The bonus points this earned me for my second city to have all three
civics proved invaluable. Fully twenty of my thirty citizens were in my
central metropolis!
Final scores (citizens + three-civic bonus - starvation penalty)
(gold):
Debbie 36 (30 + 6) (2)
Alan 36 (27 + 9) (0)
Karen 33 (24 + 9) (2)
Craig 28 (30 + 3 - 5) (1)
My rating: This game enters at a solid 8 for me - though it is long (2.5
hours to explain rules and play four-player) it's very rewarding and
plenty of fun. I love civilization-type games, and this one is a good
one for those many times when I haven't got enough time or opponents to
play Civilization.
Craig Macbride writes:
CANYON
Alan decided to introduce Karen and I to yet another trick-taking game.
The point of the game is to get to the finish line, which is achieved by
moving your marker down a river. You bid how many tricks you expect to
win each hand and movement is determined by how many tricks you win each
game and, to a lesser extent, by a bonus you get for getting the number
of tricks you bid. Towards the end, you enter the rapids and, once
there, only the bonus, not absolute number of tricks, counts.

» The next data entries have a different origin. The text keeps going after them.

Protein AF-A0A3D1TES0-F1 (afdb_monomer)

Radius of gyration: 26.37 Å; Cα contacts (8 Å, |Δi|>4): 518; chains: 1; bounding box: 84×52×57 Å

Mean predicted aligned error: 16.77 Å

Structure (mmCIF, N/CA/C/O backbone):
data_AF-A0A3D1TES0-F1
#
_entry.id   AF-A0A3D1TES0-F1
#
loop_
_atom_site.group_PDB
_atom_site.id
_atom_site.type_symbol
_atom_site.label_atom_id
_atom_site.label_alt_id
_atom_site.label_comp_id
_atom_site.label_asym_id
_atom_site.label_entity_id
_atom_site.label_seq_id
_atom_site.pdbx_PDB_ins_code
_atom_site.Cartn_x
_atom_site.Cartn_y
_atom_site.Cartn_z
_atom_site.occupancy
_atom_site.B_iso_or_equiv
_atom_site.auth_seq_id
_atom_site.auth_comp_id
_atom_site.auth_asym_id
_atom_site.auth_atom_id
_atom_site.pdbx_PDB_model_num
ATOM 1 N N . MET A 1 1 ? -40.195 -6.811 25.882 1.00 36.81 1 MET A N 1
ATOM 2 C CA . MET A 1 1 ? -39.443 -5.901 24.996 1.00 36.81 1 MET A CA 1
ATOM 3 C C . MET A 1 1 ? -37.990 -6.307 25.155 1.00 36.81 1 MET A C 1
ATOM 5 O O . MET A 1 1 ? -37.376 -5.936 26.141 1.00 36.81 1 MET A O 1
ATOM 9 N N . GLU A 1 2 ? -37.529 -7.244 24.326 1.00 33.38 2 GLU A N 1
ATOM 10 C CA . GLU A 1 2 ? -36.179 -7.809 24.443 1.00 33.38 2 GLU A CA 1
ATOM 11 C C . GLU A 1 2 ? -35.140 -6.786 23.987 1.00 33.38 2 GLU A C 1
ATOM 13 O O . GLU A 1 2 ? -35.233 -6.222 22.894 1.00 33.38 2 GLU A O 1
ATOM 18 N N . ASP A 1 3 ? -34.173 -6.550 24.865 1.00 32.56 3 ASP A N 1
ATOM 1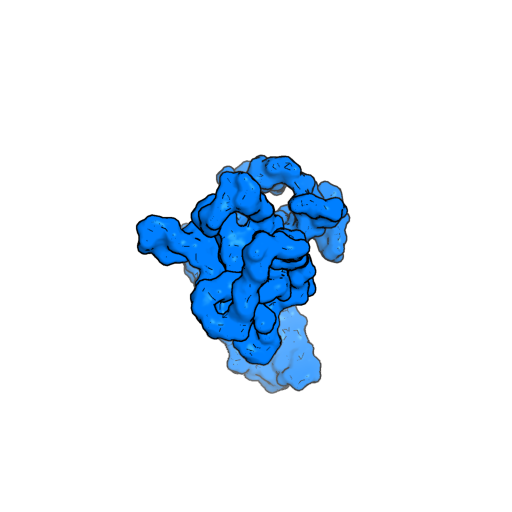9 C CA . ASP A 1 3 ? -33.006 -5.714 24.642 1.00 32.56 3 ASP A CA 1
ATOM 20 C C . ASP A 1 3 ? -32.125 -6.326 23.538 1.00 32.56 3 ASP A C 1
ATOM 22 O O . ASP A 1 3 ? -31.510 -7.378 23.708 1.00 32.56 3 ASP A O 1
ATOM 26 N N . ARG A 1 4 ? -32.086 -5.669 22.372 1.00 36.12 4 ARG A N 1
ATOM 27 C CA . ARG A 1 4 ? -31.250 -6.040 21.216 1.00 36.12 4 ARG A CA 1
ATOM 28 C C . ARG A 1 4 ? -29.822 -5.462 21.289 1.00 36.12 4 ARG A C 1
ATOM 30 O O . ARG A 1 4 ? -29.135 -5.439 20.269 1.00 36.12 4 ARG A O 1
ATOM 37 N N . SER A 1 5 ? -29.362 -4.972 22.443 1.00 38.97 5 SER A N 1
ATOM 38 C CA . SER A 1 5 ? -28.097 -4.222 22.554 1.00 38.97 5 SER A CA 1
ATOM 39 C C . SER A 1 5 ? -26.839 -5.074 22.789 1.00 38.97 5 SER A C 1
ATOM 41 O O . SER A 1 5 ? -25.728 -4.635 22.492 1.00 38.97 5 SER A O 1
ATOM 43 N N . ALA A 1 6 ? -26.952 -6.325 23.240 1.00 40.66 6 ALA A N 1
ATOM 44 C CA . ALA A 1 6 ? -25.775 -7.164 23.475 1.00 40.66 6 ALA A CA 1
ATOM 45 C C . ALA A 1 6 ? -25.280 -7.840 22.178 1.00 40.66 6 ALA A C 1
ATOM 47 O O . ALA A 1 6 ? -25.422 -9.049 21.999 1.00 40.66 6 ALA A O 1
ATOM 48 N N . LYS A 1 7 ? -24.681 -7.076 21.250 1.00 51.38 7 LYS A N 1
ATOM 49 C CA . LYS A 1 7 ? -23.877 -7.675 20.165 1.00 51.38 7 LYS A CA 1
ATOM 50 C C . LYS A 1 7 ? -22.803 -8.558 20.806 1.00 51.38 7 LYS A C 1
ATOM 52 O O . LYS A 1 7 ? -22.084 -8.108 21.699 1.00 51.38 7 LYS A O 1
ATOM 57 N N . SER A 1 8 ? -22.706 -9.815 20.374 1.00 51.47 8 SER A N 1
ATOM 58 C CA . SER A 1 8 ? -21.746 -10.773 20.922 1.00 51.47 8 SER A CA 1
ATOM 59 C C . SER A 1 8 ? -20.331 -10.188 20.889 1.00 51.47 8 SER A C 1
ATOM 61 O O . SER A 1 8 ? -19.828 -9.829 19.826 1.00 51.47 8 SER A O 1
ATOM 63 N N . ARG A 1 9 ? -19.669 -10.125 22.050 1.00 61.78 9 ARG A N 1
ATOM 64 C CA . ARG A 1 9 ? -18.242 -9.763 22.157 1.00 61.78 9 ARG A CA 1
ATOM 65 C C . ARG A 1 9 ? -17.302 -10.832 21.580 1.00 61.78 9 ARG A C 1
ATOM 67 O O . ARG A 1 9 ? -16.097 -10.624 21.542 1.00 61.78 9 ARG A O 1
ATOM 74 N N . GLY A 1 10 ? -17.848 -11.974 21.165 1.00 66.19 10 GLY A N 1
ATOM 75 C CA . GLY A 1 10 ? -17.106 -13.047 20.517 1.00 66.19 10 GLY A CA 1
ATOM 76 C C . GLY A 1 10 ? -16.795 -12.761 19.049 1.00 66.19 10 GLY A C 1
ATOM 77 O O . GLY A 1 10 ? -17.385 -11.875 18.429 1.00 66.19 10 GLY A O 1
ATOM 78 N N . LEU A 1 11 ? -15.871 -13.555 18.513 1.00 76.44 11 LEU A N 1
ATOM 79 C CA . LEU A 1 11 ? -15.634 -13.653 17.080 1.00 76.44 11 LEU A CA 1
ATOM 80 C C . LEU A 1 11 ? -16.882 -14.245 16.406 1.00 76.44 11 LEU A C 1
ATOM 82 O O . LEU A 1 11 ? -17.339 -15.322 16.783 1.00 76.44 11 LEU A O 1
ATOM 86 N N . ASP A 1 12 ? -17.411 -13.538 15.418 1.00 84.69 12 ASP A N 1
ATOM 87 C CA . ASP A 1 12 ? -18.545 -13.938 14.585 1.00 84.69 12 ASP A CA 1
ATOM 88 C C . ASP A 1 12 ? -18.062 -14.123 13.140 1.00 84.69 12 ASP A C 1
ATOM 90 O O . ASP A 1 12 ? -17.166 -13.412 12.687 1.00 84.69 12 ASP A O 1
ATOM 94 N N . GLN A 1 13 ? -18.637 -15.075 12.409 1.00 84.31 13 GLN A N 1
ATOM 95 C CA . GLN A 1 13 ? -18.318 -15.315 11.003 1.00 84.31 13 GLN A CA 1
ATOM 96 C C . GLN A 1 13 ? -19.572 -15.164 10.158 1.00 84.31 13 GLN A C 1
ATOM 98 O O . GLN A 1 13 ? -20.579 -15.834 10.380 1.00 84.31 13 GLN A O 1
ATOM 103 N N . ARG A 1 14 ? -19.498 -14.308 9.139 1.00 87.62 14 ARG A N 1
ATOM 104 C CA . ARG A 1 14 ? -20.624 -14.029 8.240 1.00 87.62 14 ARG A CA 1
ATOM 105 C C . ARG A 1 14 ? -20.265 -14.392 6.814 1.00 87.62 14 ARG A C 1
ATOM 107 O O . ARG A 1 14 ? -19.130 -14.191 6.394 1.00 87.62 14 ARG A O 1
ATOM 114 N N . VAL A 1 15 ? -21.232 -14.895 6.051 1.00 84.50 15 VAL A N 1
ATOM 115 C CA . VAL A 1 15 ? -21.036 -15.164 4.620 1.00 84.50 15 VAL A CA 1
ATOM 116 C C . VAL A 1 15 ? -20.773 -13.840 3.906 1.00 84.50 15 VAL A C 1
ATOM 118 O O . VAL A 1 15 ? -21.635 -12.966 3.879 1.00 84.50 15 VAL A O 1
ATOM 121 N N . GLY A 1 16 ? -19.570 -13.689 3.352 1.00 75.31 16 GLY A N 1
ATOM 122 C CA . GLY A 1 16 ? -19.169 -12.508 2.589 1.00 75.31 16 GLY A CA 1
ATOM 123 C C . GLY A 1 16 ? -19.337 -12.697 1.083 1.00 75.31 16 GLY A C 1
ATOM 124 O O . GLY A 1 16 ? -19.727 -11.764 0.389 1.00 75.31 16 GLY A O 1
ATOM 125 N N . ALA A 1 17 ? -19.050 -13.895 0.566 1.00 74.31 17 ALA A N 1
ATOM 126 C CA . ALA A 1 17 ? -19.252 -14.220 -0.844 1.00 74.31 17 ALA A CA 1
ATOM 127 C C . ALA A 1 17 ? -19.429 -15.726 -1.062 1.00 74.31 17 ALA A C 1
ATOM 129 O O . ALA A 1 17 ? -18.850 -16.538 -0.340 1.00 74.31 17 ALA A O 1
ATOM 130 N N . VAL A 1 18 ? -20.178 -16.085 -2.103 1.00 80.38 18 VAL A N 1
ATOM 131 C CA . VAL A 1 18 ? -20.309 -17.459 -2.598 1.00 80.38 18 VAL A CA 1
ATOM 132 C C . VAL A 1 18 ? -20.023 -17.439 -4.095 1.00 80.38 18 VAL A C 1
ATOM 134 O O . VAL A 1 18 ? -20.625 -16.653 -4.823 1.00 80.38 18 VAL A O 1
ATOM 137 N N . PHE A 1 19 ? -19.093 -18.277 -4.545 1.00 78.50 19 PHE A N 1
ATOM 138 C CA . PHE A 1 19 ? -18.759 -18.438 -5.958 1.00 78.50 19 PHE A CA 1
ATOM 139 C C . PHE A 1 19 ? -18.898 -19.898 -6.356 1.00 78.50 19 PHE A C 1
ATOM 141 O O . PHE A 1 19 ? -18.304 -20.777 -5.736 1.00 78.50 19 PHE A O 1
ATOM 148 N N . GLU A 1 20 ? -19.628 -20.156 -7.430 1.00 75.75 20 GLU A N 1
ATOM 149 C CA . GLU A 1 20 ? -19.735 -21.490 -8.006 1.00 75.75 20 GLU A CA 1
ATOM 150 C C . GLU A 1 20 ? -18.760 -21.614 -9.175 1.00 75.75 20 GLU A C 1
ATOM 152 O O . GLU A 1 20 ? -18.824 -20.877 -10.163 1.00 75.75 20 GLU A O 1
ATOM 157 N N . GLY A 1 21 ? -17.805 -22.531 -9.046 1.00 64.50 21 GLY A N 1
ATOM 158 C CA . GLY A 1 21 ? -16.823 -22.802 -10.079 1.00 64.50 21 GLY A CA 1
ATOM 159 C C . GLY A 1 21 ? -17.466 -23.516 -11.261 1.00 64.50 21 GLY A C 1
ATOM 160 O O . GLY A 1 21 ? -17.580 -24.738 -11.266 1.00 64.50 21 GLY A O 1
ATOM 161 N N . VAL A 1 22 ? -17.824 -22.755 -12.298 1.00 58.91 22 VAL A N 1
ATOM 162 C CA . VAL A 1 22 ? -18.506 -23.262 -13.508 1.00 58.91 22 VAL A CA 1
ATOM 163 C C . VAL A 1 22 ? -17.742 -24.412 -14.187 1.00 58.91 22 VAL A C 1
ATOM 165 O O . VAL A 1 22 ? -18.356 -25.282 -14.793 1.00 58.91 22 VAL A O 1
ATOM 168 N N . ARG A 1 23 ? -16.405 -24.438 -14.082 1.00 59.25 23 ARG A N 1
ATOM 169 C CA . ARG A 1 23 ? -15.547 -25.486 -14.674 1.00 59.25 23 ARG A CA 1
ATOM 170 C C . ARG A 1 23 ? -14.936 -26.460 -13.667 1.00 59.25 23 ARG A C 1
ATOM 172 O O . ARG A 1 23 ? -14.553 -27.551 -14.065 1.00 59.25 23 ARG A O 1
ATOM 179 N N . SER A 1 24 ? -14.791 -26.062 -12.404 1.00 64.94 24 SER A N 1
ATOM 180 C CA . SER A 1 24 ? -14.162 -26.894 -11.368 1.00 64.94 24 SER A CA 1
ATOM 181 C C . SER A 1 24 ? -15.159 -27.774 -10.617 1.00 64.94 24 SER A C 1
ATOM 183 O O . SER A 1 24 ? -14.727 -28.656 -9.885 1.00 64.94 24 SER A O 1
ATOM 185 N N . GLU A 1 25 ? -16.467 -27.531 -10.770 1.00 75.44 25 GLU A N 1
ATOM 186 C CA . GLU A 1 25 ? -17.534 -28.177 -9.986 1.00 75.44 25 GLU A CA 1
ATOM 187 C C . GLU A 1 25 ? -17.350 -28.034 -8.462 1.00 75.44 25 GLU A C 1
ATOM 189 O O . GLU A 1 25 ? -17.846 -28.847 -7.679 1.00 75.44 25 GLU A O 1
ATOM 194 N N . VAL A 1 26 ? -16.625 -26.991 -8.044 1.00 84.06 26 VAL A N 1
ATOM 195 C CA . VAL A 1 26 ? -16.381 -26.641 -6.644 1.00 84.06 26 VAL A CA 1
ATOM 196 C C . VAL A 1 26 ? -17.109 -25.344 -6.322 1.00 84.06 26 VAL A C 1
ATOM 198 O O . VAL A 1 26 ? -16.936 -24.333 -7.005 1.00 84.06 26 VAL A O 1
ATOM 201 N N . THR A 1 27 ? -17.884 -25.360 -5.245 1.00 86.75 27 THR A N 1
ATOM 202 C CA . THR A 1 27 ? -18.465 -24.163 -4.641 1.00 86.75 27 THR A CA 1
ATOM 203 C C . THR A 1 27 ? -17.494 -23.603 -3.610 1.00 86.75 27 THR A C 1
ATOM 205 O O . THR A 1 27 ? -17.056 -24.301 -2.696 1.00 86.75 27 THR A O 1
ATOM 208 N N . HIS A 1 28 ? -17.152 -22.330 -3.755 1.00 86.50 28 HIS A N 1
ATOM 209 C CA . HIS A 1 28 ? -16.289 -21.576 -2.858 1.00 86.50 28 HIS A CA 1
ATOM 210 C C . HIS A 1 28 ? -17.152 -20.668 -1.982 1.00 86.50 28 HIS A C 1
ATOM 212 O O . HIS A 1 28 ? -17.764 -19.721 -2.477 1.00 86.50 28 HIS A O 1
ATOM 218 N N . VAL A 1 29 ? -17.181 -20.928 -0.680 1.00 87.06 29 VAL A N 1
ATOM 219 C CA . VAL A 1 29 ? -17.854 -20.080 0.307 1.00 87.06 29 VAL A CA 1
ATOM 220 C C . VAL A 1 29 ? -16.796 -19.315 1.086 1.00 87.06 29 VAL A C 1
ATOM 222 O O . VAL A 1 29 ? -15.929 -19.915 1.715 1.00 87.06 29 VAL A O 1
ATOM 225 N N . TRP A 1 30 ? -16.874 -17.989 1.060 1.00 84.62 30 TRP A N 1
ATOM 226 C CA . TRP A 1 30 ? -15.987 -17.112 1.812 1.00 84.62 30 TRP A CA 1
ATOM 227 C C . TRP A 1 30 ? -16.731 -16.495 2.984 1.00 84.62 30 TRP A C 1
ATOM 229 O O . TRP A 1 30 ? -17.668 -15.714 2.798 1.00 84.62 30 TRP A O 1
ATOM 239 N N . LEU A 1 31 ? -16.268 -16.806 4.186 1.00 88.50 31 LEU A N 1
ATOM 240 C CA . LEU A 1 31 ? -16.729 -16.217 5.434 1.00 88.50 31 LEU A CA 1
ATOM 241 C C . LEU A 1 31 ? -15.785 -15.079 5.830 1.00 88.50 31 LEU A C 1
ATOM 243 O O . LEU A 1 31 ? -14.570 -15.211 5.689 1.00 88.50 31 LEU A O 1
ATOM 247 N N . GLN A 1 32 ? -16.345 -13.970 6.298 1.00 89.69 32 GLN A N 1
ATOM 248 C CA . GLN A 1 32 ? -15.632 -12.823 6.850 1.00 89.69 32 GLN A CA 1
ATOM 249 C C . GLN A 1 32 ? -15.762 -12.846 8.373 1.00 89.69 32 GLN A C 1
ATOM 251 O O . GLN A 1 32 ? -16.868 -12.984 8.901 1.00 89.69 32 GLN A O 1
ATOM 256 N N . ASP A 1 33 ? -14.639 -12.674 9.058 1.00 86.94 33 ASP A N 1
ATOM 257 C CA . ASP A 1 33 ? -14.571 -12.577 10.510 1.00 86.94 33 ASP A CA 1
ATOM 258 C C . ASP A 1 33 ? -14.984 -11.173 10.967 1.00 86.94 33 ASP A C 1
ATOM 260 O O . ASP A 1 33 ? -14.573 -10.161 10.383 1.00 86.94 33 ASP A O 1
ATOM 264 N N . TYR A 1 34 ? -15.769 -11.127 12.039 1.00 87.12 34 TYR A N 1
ATOM 265 C CA . TYR A 1 34 ? -16.213 -9.929 12.736 1.00 87.12 34 TYR A CA 1
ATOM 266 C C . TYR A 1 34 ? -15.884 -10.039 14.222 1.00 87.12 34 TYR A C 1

In the "Grand" (expansion) version of Canyon, we have some separate wild
cards which alter game rules. We played with 3 such cards, one which
allowed a player to choose how big the hand is, one which placed a log
obstruction on the river and one which allowed a player to jump other
players instead of go around them. Players, in order from last to first,
choose which one they want each hand.
Alan took a quick lead in this game, while I followed and Karen trailed
behind. I got to one square away from the rapids, with Alan one square
behind me. He took the wild card to determine hand size and set that to
1. Being quite likely to lose this one trick, I bid 1. I won 0 tricks,
got zero bonus, and stayed still, while Alan paddled past me into the
rapids. Next hand, I won 4 tricks, which was my bid and shot past
Alan to be almost all the way through the rapids, only 1 square from the
finish. On the last hand, I bid 2 tricks out of a 4 card hand, got it
and crossed the finish line. Alan was still a fair way back in the
rapids. Karen hadn't made it to the rapids yet, much of that owing to
poor cards and thus low numbers of tricks.